Jason McLean: Shared Parenting Initiative Is Bad For Children

For over 11 years, I have been a family law attorney in Minnesota and North Dakota. I handle adoptions, child support, divorces, and paternity cases. These cases can sometimes be contentious. Over the years, I have helped many families avoid prolonged and agonizing battles. Many believe these battles dominate our court system. However, the reality is quite different: For example, I average only one contested trial or evidentiary hearing per year. All my other cases resolve respectfully, by agreement.

I have represented men that received primary residential responsibility (custody) of their children and mothers who have lost it. I have seen parents have the “light bulb moment” where they realize that the harm of the fight is greater than the gain of the outcome. I have seen families heal and move forward in healthy relationships, despite the pressures of divorce and division. I have seen all of this in a current system that makes the best interests of children its paramount concern.

The Initiative on the November ballot would impose a presumption that equal residential responsibility is in the child’s best interest…in every case, no matter the individual circumstances. It proposes that the “presumption of fitness” can only be overcome by “clear and convincing evidence.” However, it does not define “fitness,” nor identify what evidence would overcome that presumption. Current law, and mandatory mediation requirements, foster autonomy and cooperation which is in the bests interests of the children. The initiative does the exact opposite.

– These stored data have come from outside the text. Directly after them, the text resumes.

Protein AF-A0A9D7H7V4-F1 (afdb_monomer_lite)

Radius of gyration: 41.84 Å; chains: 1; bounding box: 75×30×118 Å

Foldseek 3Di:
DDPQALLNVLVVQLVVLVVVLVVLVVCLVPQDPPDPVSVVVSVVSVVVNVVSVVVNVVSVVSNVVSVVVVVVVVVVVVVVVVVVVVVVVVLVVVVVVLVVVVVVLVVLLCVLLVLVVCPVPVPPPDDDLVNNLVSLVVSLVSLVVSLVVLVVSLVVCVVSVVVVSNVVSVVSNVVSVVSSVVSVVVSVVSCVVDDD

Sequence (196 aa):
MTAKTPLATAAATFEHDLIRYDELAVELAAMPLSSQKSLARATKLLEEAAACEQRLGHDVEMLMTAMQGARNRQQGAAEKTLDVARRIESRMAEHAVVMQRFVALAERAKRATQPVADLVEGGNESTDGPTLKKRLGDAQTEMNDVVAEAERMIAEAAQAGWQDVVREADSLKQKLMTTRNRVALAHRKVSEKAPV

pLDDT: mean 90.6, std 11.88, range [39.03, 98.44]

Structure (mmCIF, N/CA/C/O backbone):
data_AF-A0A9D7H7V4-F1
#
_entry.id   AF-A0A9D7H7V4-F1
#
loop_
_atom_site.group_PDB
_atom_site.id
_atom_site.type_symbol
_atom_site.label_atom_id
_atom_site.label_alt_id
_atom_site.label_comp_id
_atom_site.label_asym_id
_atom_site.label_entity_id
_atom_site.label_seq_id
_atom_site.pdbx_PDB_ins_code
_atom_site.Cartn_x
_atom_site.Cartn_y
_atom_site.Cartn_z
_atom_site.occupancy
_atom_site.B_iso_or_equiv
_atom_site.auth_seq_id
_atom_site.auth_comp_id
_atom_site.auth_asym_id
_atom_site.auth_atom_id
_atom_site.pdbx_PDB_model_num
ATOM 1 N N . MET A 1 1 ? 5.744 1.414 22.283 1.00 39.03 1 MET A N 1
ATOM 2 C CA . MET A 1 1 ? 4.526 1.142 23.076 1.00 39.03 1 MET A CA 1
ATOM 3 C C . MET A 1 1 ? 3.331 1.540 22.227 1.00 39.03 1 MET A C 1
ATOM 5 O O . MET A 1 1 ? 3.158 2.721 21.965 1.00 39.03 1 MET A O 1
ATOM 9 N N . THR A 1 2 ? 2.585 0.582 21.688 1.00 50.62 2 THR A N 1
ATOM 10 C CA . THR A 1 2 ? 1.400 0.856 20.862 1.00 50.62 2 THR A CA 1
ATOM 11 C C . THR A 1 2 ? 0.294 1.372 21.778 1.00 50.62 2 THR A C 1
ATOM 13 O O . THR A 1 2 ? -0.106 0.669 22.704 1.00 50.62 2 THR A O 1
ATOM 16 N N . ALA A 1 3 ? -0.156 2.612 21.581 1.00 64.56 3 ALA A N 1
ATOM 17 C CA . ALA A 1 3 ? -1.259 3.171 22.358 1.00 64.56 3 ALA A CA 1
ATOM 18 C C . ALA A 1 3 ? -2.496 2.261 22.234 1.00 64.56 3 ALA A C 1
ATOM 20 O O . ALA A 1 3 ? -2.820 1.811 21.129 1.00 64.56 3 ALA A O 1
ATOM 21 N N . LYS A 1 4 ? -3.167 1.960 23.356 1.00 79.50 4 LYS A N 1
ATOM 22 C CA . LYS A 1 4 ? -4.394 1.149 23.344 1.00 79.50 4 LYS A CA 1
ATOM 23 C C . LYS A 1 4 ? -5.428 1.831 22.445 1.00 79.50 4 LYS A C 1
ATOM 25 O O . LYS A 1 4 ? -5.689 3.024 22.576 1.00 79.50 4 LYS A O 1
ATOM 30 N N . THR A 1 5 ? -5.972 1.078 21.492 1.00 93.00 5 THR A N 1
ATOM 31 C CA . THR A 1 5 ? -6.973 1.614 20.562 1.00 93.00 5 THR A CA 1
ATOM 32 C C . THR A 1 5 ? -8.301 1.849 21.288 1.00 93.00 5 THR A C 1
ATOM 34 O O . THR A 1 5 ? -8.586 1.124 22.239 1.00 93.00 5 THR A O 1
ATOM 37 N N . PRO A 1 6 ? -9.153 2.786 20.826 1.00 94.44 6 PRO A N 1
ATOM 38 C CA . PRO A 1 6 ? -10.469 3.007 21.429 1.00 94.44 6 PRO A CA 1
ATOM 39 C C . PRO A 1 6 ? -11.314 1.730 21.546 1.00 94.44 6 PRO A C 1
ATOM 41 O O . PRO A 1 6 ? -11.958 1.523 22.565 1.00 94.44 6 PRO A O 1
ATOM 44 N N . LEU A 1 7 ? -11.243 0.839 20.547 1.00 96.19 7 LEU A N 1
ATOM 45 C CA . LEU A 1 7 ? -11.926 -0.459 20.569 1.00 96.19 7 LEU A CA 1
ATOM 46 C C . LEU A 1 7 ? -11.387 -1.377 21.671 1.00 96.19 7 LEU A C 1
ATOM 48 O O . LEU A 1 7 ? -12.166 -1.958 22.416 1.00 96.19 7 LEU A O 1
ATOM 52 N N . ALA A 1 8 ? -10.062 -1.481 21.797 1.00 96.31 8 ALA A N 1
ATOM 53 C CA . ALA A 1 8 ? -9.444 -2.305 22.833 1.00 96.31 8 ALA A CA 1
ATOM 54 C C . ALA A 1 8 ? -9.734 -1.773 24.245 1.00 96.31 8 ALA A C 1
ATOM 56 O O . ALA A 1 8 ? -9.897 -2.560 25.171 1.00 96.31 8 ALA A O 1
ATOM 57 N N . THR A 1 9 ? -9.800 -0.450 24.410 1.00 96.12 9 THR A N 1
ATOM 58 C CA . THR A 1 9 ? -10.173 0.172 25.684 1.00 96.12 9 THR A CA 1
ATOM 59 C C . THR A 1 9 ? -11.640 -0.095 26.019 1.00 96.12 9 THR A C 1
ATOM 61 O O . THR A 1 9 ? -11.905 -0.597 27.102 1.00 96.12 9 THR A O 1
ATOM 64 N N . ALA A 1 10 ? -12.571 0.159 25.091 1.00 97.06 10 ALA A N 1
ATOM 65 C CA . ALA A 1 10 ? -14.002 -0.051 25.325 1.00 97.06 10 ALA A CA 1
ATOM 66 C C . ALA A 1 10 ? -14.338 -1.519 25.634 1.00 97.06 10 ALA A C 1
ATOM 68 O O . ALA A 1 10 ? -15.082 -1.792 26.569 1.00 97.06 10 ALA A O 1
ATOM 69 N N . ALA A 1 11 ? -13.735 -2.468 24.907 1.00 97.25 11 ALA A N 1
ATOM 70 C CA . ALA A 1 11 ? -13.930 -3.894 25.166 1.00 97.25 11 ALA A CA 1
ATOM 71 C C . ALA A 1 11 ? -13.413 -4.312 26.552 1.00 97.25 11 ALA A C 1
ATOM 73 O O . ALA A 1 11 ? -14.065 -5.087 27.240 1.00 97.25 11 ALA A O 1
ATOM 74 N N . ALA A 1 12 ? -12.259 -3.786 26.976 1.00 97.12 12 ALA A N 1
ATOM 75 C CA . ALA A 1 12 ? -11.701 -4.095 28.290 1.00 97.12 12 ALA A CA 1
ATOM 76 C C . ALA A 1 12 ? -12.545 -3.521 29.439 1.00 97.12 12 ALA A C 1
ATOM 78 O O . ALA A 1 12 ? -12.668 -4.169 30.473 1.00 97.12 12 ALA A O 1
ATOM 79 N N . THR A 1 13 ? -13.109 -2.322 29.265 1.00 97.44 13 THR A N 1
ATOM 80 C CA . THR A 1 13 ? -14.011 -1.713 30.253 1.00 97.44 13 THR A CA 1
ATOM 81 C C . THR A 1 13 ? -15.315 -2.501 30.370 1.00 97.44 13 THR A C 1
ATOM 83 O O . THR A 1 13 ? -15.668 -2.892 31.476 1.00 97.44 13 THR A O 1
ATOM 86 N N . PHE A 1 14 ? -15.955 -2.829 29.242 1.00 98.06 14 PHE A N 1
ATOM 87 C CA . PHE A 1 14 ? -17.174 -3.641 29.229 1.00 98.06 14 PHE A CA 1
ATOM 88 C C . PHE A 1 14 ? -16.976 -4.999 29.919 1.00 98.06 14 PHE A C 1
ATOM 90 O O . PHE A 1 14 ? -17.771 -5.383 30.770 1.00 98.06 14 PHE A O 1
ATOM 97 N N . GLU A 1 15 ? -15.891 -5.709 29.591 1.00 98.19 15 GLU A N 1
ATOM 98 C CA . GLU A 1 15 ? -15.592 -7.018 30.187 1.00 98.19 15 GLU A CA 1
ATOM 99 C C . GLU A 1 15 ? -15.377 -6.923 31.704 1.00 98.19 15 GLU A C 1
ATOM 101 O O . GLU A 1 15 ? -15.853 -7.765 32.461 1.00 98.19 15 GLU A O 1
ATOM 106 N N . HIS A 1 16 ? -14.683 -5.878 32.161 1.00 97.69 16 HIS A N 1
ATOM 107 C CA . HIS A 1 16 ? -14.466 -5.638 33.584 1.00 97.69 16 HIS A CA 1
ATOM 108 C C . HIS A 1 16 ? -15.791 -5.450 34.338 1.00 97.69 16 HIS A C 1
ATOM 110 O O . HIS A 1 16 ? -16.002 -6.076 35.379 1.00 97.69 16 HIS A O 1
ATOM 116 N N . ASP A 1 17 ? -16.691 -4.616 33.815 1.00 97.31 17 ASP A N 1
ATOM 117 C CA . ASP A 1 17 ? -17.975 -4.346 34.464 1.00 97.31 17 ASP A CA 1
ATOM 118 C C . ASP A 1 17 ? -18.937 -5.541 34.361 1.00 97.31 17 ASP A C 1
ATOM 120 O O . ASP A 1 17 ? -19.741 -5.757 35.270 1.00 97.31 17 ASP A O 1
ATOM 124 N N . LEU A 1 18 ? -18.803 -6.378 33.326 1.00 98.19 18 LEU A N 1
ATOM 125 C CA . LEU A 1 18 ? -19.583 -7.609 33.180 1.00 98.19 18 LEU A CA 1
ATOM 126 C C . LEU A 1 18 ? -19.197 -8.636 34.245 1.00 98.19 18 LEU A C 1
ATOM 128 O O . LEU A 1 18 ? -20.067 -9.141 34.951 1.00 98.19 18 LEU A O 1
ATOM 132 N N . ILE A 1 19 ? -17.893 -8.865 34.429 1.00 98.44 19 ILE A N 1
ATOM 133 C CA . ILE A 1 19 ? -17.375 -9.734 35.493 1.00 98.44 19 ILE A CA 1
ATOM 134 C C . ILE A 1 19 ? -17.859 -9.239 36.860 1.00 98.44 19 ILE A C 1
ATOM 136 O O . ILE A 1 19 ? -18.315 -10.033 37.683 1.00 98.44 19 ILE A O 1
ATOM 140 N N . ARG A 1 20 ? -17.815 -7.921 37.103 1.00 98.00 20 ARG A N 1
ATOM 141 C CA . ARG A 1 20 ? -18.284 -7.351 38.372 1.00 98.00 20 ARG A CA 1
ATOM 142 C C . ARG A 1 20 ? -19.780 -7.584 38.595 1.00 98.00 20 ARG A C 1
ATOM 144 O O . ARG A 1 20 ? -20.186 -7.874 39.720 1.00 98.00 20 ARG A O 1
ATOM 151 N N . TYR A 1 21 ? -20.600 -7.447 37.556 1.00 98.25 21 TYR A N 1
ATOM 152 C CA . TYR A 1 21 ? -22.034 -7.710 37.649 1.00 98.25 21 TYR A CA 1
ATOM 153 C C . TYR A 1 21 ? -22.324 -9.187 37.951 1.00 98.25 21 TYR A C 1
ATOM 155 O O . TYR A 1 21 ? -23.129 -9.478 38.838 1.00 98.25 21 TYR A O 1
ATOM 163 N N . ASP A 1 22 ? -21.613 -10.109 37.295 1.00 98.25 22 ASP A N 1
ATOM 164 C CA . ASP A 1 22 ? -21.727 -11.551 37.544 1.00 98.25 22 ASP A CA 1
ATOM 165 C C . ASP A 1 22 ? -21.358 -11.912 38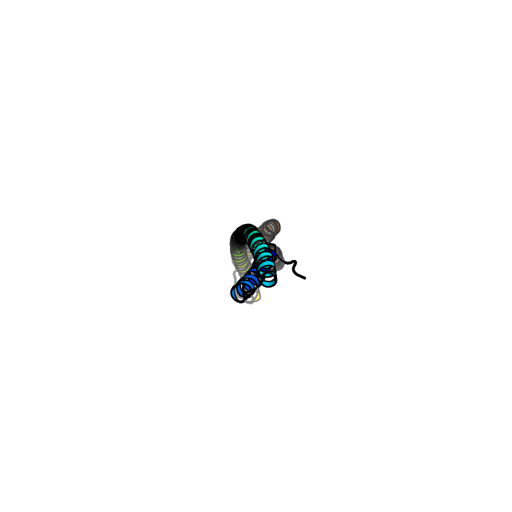.993 1.00 98.25 22 ASP A C 1
ATOM 167 O O . ASP A 1 22 ? -22.082 -12.659 39.656 1.00 98.25 22 ASP A O 1
ATOM 171 N N . GLU A 1 23 ? -20.275 -11.339 39.529 1.00 98.12 23 GLU A N 1
ATOM 172 C CA . GLU A 1 23 ? -19.883 -11.513 40.935 1.00 98.12 23 GLU A CA 1
ATOM 173 C C . GLU A 1 23 ? -20.984 -11.054 41.905 1.00 98.12 23 GLU A C 1
ATOM 175 O O . GLU A 1 23 ? -21.315 -11.769 42.857 1.00 98.12 23 GLU A O 1
ATOM 180 N N . LEU A 1 24 ? -21.574 -9.877 41.660 1.00 97.81 24 LEU A N 1
ATOM 181 C CA . LEU A 1 24 ? -22.654 -9.324 42.483 1.00 97.81 24 LEU A CA 1
ATOM 182 C C . LEU A 1 24 ? -23.911 -10.199 42.431 1.00 97.81 24 LEU A C 1
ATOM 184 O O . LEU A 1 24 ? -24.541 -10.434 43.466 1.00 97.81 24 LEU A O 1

Because of the higher legal burden a presumption creates, a parent seeking primary care of the child will have no choice but to throw the proverbial “kitchen sink” at the other parent. This will occur in Court, on an open record, for all to see, including children, extended families, and friends. This won’t serve a child’s best interests.

One of the hallmarks of North Dakota’s existing law is that the best interests of the child trump the wishes and desires of a parent. Unlike some states, the North Dakota district court is not required to weigh a parent’s desire in making its final decision. In fact, our Supreme Court specifically reminds the district courts to focus on what is best for the child, not what is best for the parent.

Thus, our law provides 13 “best interest factors” for the trial court to consider. These factors run the gamut from examining stability of a parent’s proposed home to whether a parent has a health issue that affects the ability to parent. Assessing all of a child’s circumstances allow Court’ to tailor custodial arrangements specific to an individual child’s needs. The SPI’s cookie-cutter approach wrongly assumes one arrangement is good enough for every child.

Our law is gender-neutral. There is not a presumption that allows the award of a child to the mother over the father. Each parent comes in on equal footing.

Where the focus of our law is on the child’s best interests, its backbone is maintaining the stability and continuity for the child. These cases are not about gender; the cases are about which parent can provide the most stability and best care for a child. Admittedly, making this determination can be difficult for a court. Fortunately, the courts do not have to do so in most cases.

In 2008, North Dakota launched a mediation pilot program with the goal of minimizing family conflicts and encouraging shared decision-making. The program became mandatory, statewide, in 2011. Its results have been nothing less than remarkable. According to the Final Evaluation Report of the Pilot Program, issued July 30, 2013:

  • 71 percent of cases that were in the mediation program were resolved in mediation or shortly thereafter.
  • The program saw a rescission rate of only 10 percent.
  • Participants regularly reported that they learned new methods of dispute resolution or something about themselves or their spouses in mediation.
  • 87 percent of the participants were satisfied with the mediation program.
  • 93 percent stated that they felt the process was fair to them.
  • Over 95 percent of the participants stated that they felt respected during the process, that the mediator cared about their case, and that they were treated equally.
  • Over 50 percent of the participants had median incomes of less than $3,000 per month.
  • These results were achieved voluntarily, without a presumption for shared time.

Ironically, one of the aims of the supporters of the initiative is to target people like me. They often describe family law attorneys as part of the “divorce industry” or “Big Divorce.” These supporters (one of whom approached me on a street corner with a petition) see attorneys as vultures, looking to make a buck off the misery of others. If that were the case, I’d promote this initiative from the highest mountain.
If there was ever a certainty, it’s that the initiative will lead to more litigation, more costs, and more fees for the lawyers. It will promote continual litigation and a “take no prisoners” approach. All the while, the only casualties will be those the initiative supporters claim to protect: the children. Once parents throw stones, they can’t be taken back. The irreparable harm will be forever done.

There are myriad issues to discuss with shared parenting time— for example, the artificial nature of a 50-50 division of time or the lack of a “home base” for younger children—but it is the prolonged family strife that should give pause. So, when you are discussing the day’s events with friends or researching the issues for the November election, keep in mind that families and children do best when they work together to find solutions, not when they are forced into a one-size-fits-all.